Depending on your age, you may remember playing with a Turtle drawing program in elementary school. The history behind the Turtle is a bit longer (dating back to the 1960s) and “Turtle Graphics” generally refers to a means of drawing vector graphics on a Cartesian plane. You draw by moving an imaginary turtle around the screen. Each turtle (and there can be more than one) has a location, a pen, and an orientation. With simple commands you can draw truly complex shapes.

Follow [this link](http://openbookproject.net/thinkcs/python/english3e/hello_little_turtles.html) and work up through section 3.6 (there are challenge problems below you can do for fun, but perhaps come back to them later).


### Question 1

**Write a script that _asks the user to input a number and then draws a shape with that number of sides_**

If you need help on getting keyboard input in python, take a look [here](http://www.python-course.eu/input.php)

If you are using a notebook for this assignment, you can enter your code in the cell below, otherwise write your own script.

In [None]:
# import the turtle module
import turtle # import the turtle module

# check user input is valid
def checkValue(val):
    # Note: large values *do* work, but go way off screen, 
    # since a fixed length is used for the sides
    if val.isdigit(): # check it can be changed to int
        if 0 < int(val) <= 360: # check it's positive and not too large
            return True
        else:
            return False
    else:
        return False

# draw shape with N sides
def drawNSides(sides):
    angle = 360/sides # the angle to turn alex
    length = 50 # length of segment
    
    # setup screen
    wn = turtle.Screen()
    wn.bgcolor("purple")
    
    # setup turtle
    alex = turtle.Turtle()
    alex.shape("turtle")
    alex.color("yellow")
    
    # loop to create each side
    alex.forward(length) # create first segment then enter loop
    i = 1 # start at 1 since first segment is already created
    while i < sides:
        alex.left(angle)
        alex.forward(length)
        i += 1
        
    # Wait for user to close window.
    # Note: doesn't seem to exit gracefully in jupyter, 
    # must restart kernal before running again   
    wn.exitonclick() 
    
# main program with recursive loop
def drawShapeMain():
    # get number of sides from user
    get_sides = input("\nDraw a shape with 'N' sides, where 'N' is a positive integer (360 max)." +
                      "\nHow many sides do you want? ") 
    
    # run check
    check = checkValue(get_sides)
    
    # draw if check passes, recurse if not
    if check == True:
        drawNSides(int(get_sides))
    else:
        print("\nInvalid value entered.")
        drawShapeMain()

# run the program
drawShapeMain()

## Problem 2: Is GIS the best, and the looming horrors of New England

Problem 2 will have you working with text files to manipulate and analyze them. Here, we'll be working with plain text files and doing some very rudimentary forms of analysis. We'll return to these ideas later in the course using a more sophisticated approach (natural language processing), but for now we're focusing on the basics of opening files, manipulating data, and using flow control to iterate across datasets. 



### Question 3

You have written a long, beautiful ode to GIS and called it GIS_is_the_best.txt. Wow, you're very proud of yourself.
Find this file, which you have written [in this repository](https://github.com/UWTMGIS/TGIS501_Files).

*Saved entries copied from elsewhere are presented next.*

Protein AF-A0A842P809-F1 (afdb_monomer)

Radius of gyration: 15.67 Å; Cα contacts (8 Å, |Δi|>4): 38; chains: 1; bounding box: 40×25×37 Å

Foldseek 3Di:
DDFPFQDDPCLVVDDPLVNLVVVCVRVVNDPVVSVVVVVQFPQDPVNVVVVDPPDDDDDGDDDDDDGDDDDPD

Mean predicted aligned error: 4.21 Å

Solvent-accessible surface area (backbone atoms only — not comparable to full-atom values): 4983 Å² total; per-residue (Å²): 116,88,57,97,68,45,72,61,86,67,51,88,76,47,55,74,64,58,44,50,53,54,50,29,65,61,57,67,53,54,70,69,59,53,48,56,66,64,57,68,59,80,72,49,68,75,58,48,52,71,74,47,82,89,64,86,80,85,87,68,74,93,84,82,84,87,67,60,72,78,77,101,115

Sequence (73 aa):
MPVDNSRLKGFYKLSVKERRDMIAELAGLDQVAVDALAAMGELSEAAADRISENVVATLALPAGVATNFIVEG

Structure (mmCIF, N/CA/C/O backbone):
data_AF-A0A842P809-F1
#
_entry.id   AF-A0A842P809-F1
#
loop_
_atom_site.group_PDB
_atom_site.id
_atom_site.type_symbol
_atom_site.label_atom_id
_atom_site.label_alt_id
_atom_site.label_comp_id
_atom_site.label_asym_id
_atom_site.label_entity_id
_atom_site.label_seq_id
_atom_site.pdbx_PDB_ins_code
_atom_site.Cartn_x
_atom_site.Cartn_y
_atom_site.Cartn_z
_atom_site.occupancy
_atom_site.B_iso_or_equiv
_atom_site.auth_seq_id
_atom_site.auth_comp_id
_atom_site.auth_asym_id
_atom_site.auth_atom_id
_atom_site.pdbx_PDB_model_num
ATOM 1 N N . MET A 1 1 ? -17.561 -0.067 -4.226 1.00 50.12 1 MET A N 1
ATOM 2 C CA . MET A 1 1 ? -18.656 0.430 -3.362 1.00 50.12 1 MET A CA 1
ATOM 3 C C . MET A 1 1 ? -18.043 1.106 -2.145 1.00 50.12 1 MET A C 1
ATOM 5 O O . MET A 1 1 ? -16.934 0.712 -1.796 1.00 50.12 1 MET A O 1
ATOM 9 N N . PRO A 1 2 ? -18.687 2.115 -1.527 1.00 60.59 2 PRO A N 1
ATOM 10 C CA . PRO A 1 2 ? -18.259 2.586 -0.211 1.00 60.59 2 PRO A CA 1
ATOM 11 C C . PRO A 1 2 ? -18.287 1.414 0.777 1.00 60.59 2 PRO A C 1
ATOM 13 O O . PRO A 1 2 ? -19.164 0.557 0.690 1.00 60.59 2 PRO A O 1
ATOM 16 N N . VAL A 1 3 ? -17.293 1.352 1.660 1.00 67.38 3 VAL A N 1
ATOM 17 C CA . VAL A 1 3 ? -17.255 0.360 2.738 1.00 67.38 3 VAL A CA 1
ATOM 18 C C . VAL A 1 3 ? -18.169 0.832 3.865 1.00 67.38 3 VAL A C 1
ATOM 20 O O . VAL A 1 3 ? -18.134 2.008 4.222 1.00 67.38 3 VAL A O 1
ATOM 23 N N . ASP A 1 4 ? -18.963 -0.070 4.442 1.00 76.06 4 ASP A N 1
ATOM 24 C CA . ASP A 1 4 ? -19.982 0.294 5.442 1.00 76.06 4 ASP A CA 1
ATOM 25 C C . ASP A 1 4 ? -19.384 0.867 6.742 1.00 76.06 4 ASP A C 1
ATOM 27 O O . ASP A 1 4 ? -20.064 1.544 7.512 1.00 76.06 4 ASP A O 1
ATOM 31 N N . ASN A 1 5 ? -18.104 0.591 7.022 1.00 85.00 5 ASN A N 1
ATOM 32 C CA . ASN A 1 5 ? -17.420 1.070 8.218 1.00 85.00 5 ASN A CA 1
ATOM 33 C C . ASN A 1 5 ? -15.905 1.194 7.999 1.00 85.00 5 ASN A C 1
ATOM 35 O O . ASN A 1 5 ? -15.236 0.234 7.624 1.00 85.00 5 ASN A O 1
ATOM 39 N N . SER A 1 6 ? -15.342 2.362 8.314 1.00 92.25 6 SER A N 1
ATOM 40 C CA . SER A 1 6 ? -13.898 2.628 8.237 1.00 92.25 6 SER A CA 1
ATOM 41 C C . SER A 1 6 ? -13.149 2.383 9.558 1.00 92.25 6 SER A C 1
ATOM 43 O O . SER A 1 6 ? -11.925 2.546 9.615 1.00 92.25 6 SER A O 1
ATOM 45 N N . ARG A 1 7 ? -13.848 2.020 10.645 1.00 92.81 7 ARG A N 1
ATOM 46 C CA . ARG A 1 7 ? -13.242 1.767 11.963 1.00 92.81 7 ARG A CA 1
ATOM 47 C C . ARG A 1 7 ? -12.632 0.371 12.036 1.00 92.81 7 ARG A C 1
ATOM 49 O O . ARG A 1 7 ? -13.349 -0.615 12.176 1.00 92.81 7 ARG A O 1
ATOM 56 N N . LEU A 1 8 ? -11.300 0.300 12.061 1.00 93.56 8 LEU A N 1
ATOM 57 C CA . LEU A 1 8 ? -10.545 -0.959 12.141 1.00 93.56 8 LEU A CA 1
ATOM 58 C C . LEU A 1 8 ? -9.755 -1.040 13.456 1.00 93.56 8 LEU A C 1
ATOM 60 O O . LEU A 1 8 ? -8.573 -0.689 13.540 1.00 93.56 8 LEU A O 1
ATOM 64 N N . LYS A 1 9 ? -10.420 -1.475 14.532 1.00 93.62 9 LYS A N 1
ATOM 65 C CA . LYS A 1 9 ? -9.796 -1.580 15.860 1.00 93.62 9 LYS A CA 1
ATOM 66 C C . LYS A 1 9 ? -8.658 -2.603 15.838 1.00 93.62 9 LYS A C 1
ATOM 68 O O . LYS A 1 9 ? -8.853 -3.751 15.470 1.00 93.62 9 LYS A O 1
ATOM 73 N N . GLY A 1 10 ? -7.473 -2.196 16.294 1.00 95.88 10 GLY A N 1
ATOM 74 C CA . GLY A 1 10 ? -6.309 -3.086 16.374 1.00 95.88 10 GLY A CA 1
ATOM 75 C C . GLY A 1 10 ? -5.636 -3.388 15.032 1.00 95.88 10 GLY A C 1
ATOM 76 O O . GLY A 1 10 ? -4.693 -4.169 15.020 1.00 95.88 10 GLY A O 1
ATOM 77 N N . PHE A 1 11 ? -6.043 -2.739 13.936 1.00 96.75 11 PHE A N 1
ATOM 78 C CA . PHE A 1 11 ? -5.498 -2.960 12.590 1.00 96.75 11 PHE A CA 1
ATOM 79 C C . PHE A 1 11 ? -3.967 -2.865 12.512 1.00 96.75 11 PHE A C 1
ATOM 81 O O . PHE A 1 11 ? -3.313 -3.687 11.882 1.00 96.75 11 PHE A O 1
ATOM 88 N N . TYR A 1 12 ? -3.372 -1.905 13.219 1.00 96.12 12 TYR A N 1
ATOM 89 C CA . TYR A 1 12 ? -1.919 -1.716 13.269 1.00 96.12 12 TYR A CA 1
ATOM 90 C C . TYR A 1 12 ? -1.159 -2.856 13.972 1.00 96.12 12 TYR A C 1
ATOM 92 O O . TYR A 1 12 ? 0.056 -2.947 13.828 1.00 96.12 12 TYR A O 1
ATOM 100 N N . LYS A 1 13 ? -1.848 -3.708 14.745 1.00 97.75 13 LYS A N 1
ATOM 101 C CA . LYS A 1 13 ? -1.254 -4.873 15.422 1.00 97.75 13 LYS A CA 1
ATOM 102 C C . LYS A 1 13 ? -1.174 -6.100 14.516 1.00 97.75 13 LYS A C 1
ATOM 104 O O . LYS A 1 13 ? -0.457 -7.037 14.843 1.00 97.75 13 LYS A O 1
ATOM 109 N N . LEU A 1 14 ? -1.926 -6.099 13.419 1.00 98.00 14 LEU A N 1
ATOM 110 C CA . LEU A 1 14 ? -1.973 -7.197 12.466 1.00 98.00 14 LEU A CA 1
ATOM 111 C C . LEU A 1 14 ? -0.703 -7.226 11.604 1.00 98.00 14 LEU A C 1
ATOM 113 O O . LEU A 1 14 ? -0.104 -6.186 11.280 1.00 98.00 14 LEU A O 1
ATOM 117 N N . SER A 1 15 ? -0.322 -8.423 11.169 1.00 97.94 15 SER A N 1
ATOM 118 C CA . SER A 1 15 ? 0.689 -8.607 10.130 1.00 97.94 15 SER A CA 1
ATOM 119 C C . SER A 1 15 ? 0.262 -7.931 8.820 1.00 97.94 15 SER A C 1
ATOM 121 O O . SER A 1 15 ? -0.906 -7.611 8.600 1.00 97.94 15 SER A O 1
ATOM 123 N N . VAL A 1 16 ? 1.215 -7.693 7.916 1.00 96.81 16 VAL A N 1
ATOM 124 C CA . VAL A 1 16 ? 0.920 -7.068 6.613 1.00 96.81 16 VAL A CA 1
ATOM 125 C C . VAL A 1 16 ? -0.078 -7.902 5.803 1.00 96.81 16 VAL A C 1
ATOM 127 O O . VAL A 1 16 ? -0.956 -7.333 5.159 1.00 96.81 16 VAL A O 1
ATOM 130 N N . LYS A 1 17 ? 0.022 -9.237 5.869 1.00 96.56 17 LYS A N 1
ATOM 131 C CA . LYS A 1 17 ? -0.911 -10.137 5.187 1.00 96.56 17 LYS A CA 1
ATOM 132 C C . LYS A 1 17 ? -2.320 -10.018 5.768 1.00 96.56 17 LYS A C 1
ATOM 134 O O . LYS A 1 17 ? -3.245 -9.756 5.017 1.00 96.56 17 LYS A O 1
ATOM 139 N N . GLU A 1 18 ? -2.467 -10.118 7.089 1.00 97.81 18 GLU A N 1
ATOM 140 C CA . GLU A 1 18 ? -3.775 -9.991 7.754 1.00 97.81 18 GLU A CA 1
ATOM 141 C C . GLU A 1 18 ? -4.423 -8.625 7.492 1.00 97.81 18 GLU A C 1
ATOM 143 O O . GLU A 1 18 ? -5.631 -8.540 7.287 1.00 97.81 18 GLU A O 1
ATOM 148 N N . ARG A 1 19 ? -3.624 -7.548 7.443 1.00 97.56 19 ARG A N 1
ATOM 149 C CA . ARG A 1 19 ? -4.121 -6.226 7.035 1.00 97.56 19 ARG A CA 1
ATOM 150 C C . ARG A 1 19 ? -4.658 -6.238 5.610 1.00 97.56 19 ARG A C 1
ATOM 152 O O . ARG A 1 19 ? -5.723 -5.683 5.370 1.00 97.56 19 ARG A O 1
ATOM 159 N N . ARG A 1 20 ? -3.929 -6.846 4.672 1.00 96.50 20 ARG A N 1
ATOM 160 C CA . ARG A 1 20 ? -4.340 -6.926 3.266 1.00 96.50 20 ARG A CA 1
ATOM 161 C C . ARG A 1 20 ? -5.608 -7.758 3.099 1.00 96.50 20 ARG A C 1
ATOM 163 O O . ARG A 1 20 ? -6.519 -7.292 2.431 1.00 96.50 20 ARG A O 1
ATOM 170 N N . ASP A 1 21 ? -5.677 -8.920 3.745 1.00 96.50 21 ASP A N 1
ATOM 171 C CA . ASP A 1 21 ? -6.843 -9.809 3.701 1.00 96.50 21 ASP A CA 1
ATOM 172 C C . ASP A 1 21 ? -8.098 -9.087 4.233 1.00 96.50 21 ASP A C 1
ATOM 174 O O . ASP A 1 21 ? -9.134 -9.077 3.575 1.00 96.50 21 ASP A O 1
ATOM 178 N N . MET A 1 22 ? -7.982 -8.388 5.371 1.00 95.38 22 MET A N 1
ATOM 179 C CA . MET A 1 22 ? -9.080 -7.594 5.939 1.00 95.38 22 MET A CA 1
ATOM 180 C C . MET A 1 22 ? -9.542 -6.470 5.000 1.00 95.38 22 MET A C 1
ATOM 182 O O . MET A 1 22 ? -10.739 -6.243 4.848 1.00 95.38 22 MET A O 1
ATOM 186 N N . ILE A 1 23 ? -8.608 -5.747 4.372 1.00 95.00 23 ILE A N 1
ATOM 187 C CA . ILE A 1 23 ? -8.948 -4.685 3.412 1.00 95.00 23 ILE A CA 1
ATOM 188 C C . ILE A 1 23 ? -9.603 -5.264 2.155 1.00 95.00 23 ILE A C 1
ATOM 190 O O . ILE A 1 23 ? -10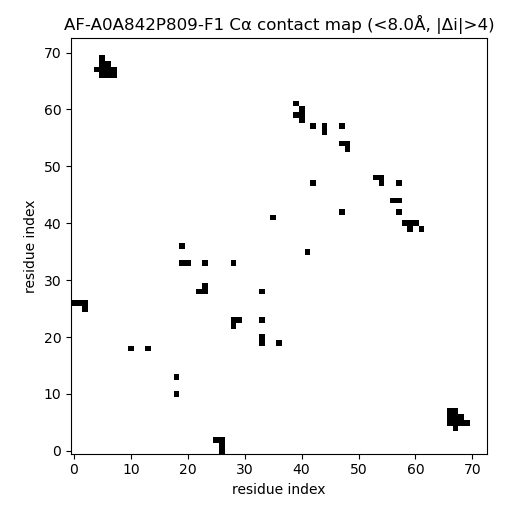.543 -4.663 1.638 1.00 95.00 23 ILE A O 1
ATOM 194 N N . ALA A 1 24 ? -9.139 -6.422 1.684 1.00 95.12 24 ALA A N 1
ATOM 195 C CA . ALA A 1 24 ? -9.709 -7.098 0.528 1.00 95.12 24 ALA A CA 1
ATOM 196 C C . ALA A 1 24 ? -11.172 -7.482 0.762 1.00 95.12 24 ALA A C 1
ATOM 198 O O . ALA A 1 24 ? -12.015 -7.187 -0.081 1.00 95.12 24 ALA A O 1
ATOM 199 N N . GLU A 1 25 ? -11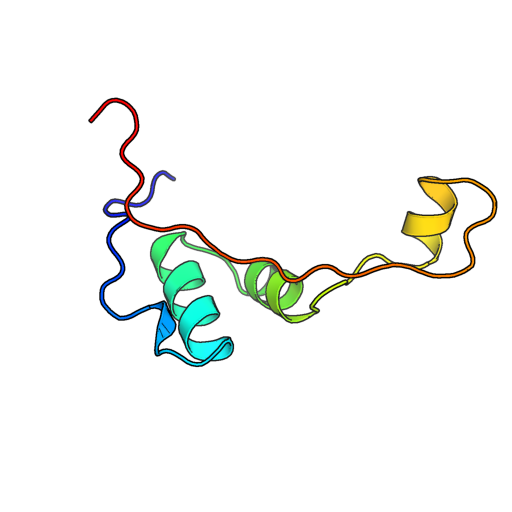.478 -8.057 1.927 1.00 93.81 25 GLU A N 1
ATOM 200 C CA . GLU A 1 25 ? -12.846 -8.395 2.323 1.00 93.81 25 GLU A CA 1
ATOM 201 C C . GLU A 1 25 ? -13.729 -7.143 2.414 1.00 93.81 25 GLU A C 1
ATOM 203 O O . GLU A 1 25 ? -14.789 -7.088 1.794 1.00 93.81 25 GLU A O 1
ATOM 208 N N . LEU A 1 26 ? -13.268 -6.105 3.122 1.00 93.12 26 LEU A N 1
ATOM 209 C CA . LEU A 1 26 ? -14.037 -4.872 3.325 1.00 93.12 26 LEU A CA 1
ATOM 210 C C . LEU A 1 26 ? -14.350 -4.139 2.019 1.00 93.12 26 LEU A C 1
ATOM 212 O O . LEU A 1 26 ? -15.451 -3.618 1.860 1.00 93.12 26 LEU A O 1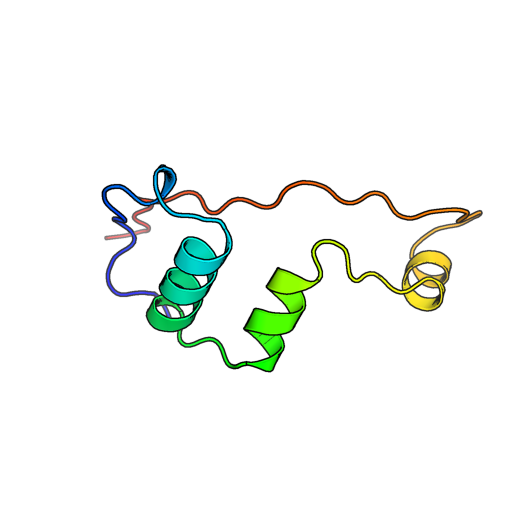
ATOM 216 N N . ALA A 1 27 ? -13.383 -4.064 1.105 1.00 92.62 27 ALA A N 1
ATOM 217 C CA . ALA A 1 27 ? -13.524 -3.340 -0.155 1.00 92.62 27 ALA A CA 1
ATOM 218 C C . ALA A 1 27 ? -14.035 -4.215 -1.316 1.00 92.62 27 ALA A C 1
ATOM 220 O O . ALA A 1 27 ? -14.249 -3.689 -2.410 1.00 92.62 27 ALA A O 1
ATOM 221 N N . GLY A 1 28 ? -14.241 -5.518 -1.092 1.00 93.69 28 GLY A N 1
ATOM 222 C CA . GLY A 1 28 ? -14.656 -6.469 -2.125 1.00 93.69 28 GLY A CA 1
ATOM 223 C C . GLY A 1 28 ? -13.629 -6.612 -3.252 1.00 93.69 28 GLY A C 1
ATOM 224 O O . GLY A 1 28 ? -14.007 -6.630 -4.422 1.00 93.69 28 GLY A O 1
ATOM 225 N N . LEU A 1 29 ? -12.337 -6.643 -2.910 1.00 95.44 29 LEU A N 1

You can either read it directly from the web (which we'll cover in a later lab, but you can likely figure out now if you wish) or just clone/download it somewhere local. 

A couple of hints before we go one:
1. Check out the methods .upper() and .lower()
2. The assigned readings for this week covered opening files. Exercise 4 (recommended above) discusses counting words. You can also check out a quick tutorial on text files [here](http://opentechschool.github.io/python-data-intro/core/text-files.html).


In the next cell (or in your own script), write a script that prints the total number of words in the document.


In [124]:
# import the regular expressions module because good programmers are lazy
import re 

# look for one or more alpha characters,
# Not robust, but the text file is not complex
pattern = re.compile("[a-zA-Z]+")

# open the text file
ode = open("GIS_is_the_best.txt")

# use re to split text on whitespace characters (might be cleaner than using str.split()?)
odeList = re.split("\s", ode.read())

# convert to list, only add value if it matches the re pattern
wordList = [item for item in odeList if pattern.match(item) != None] 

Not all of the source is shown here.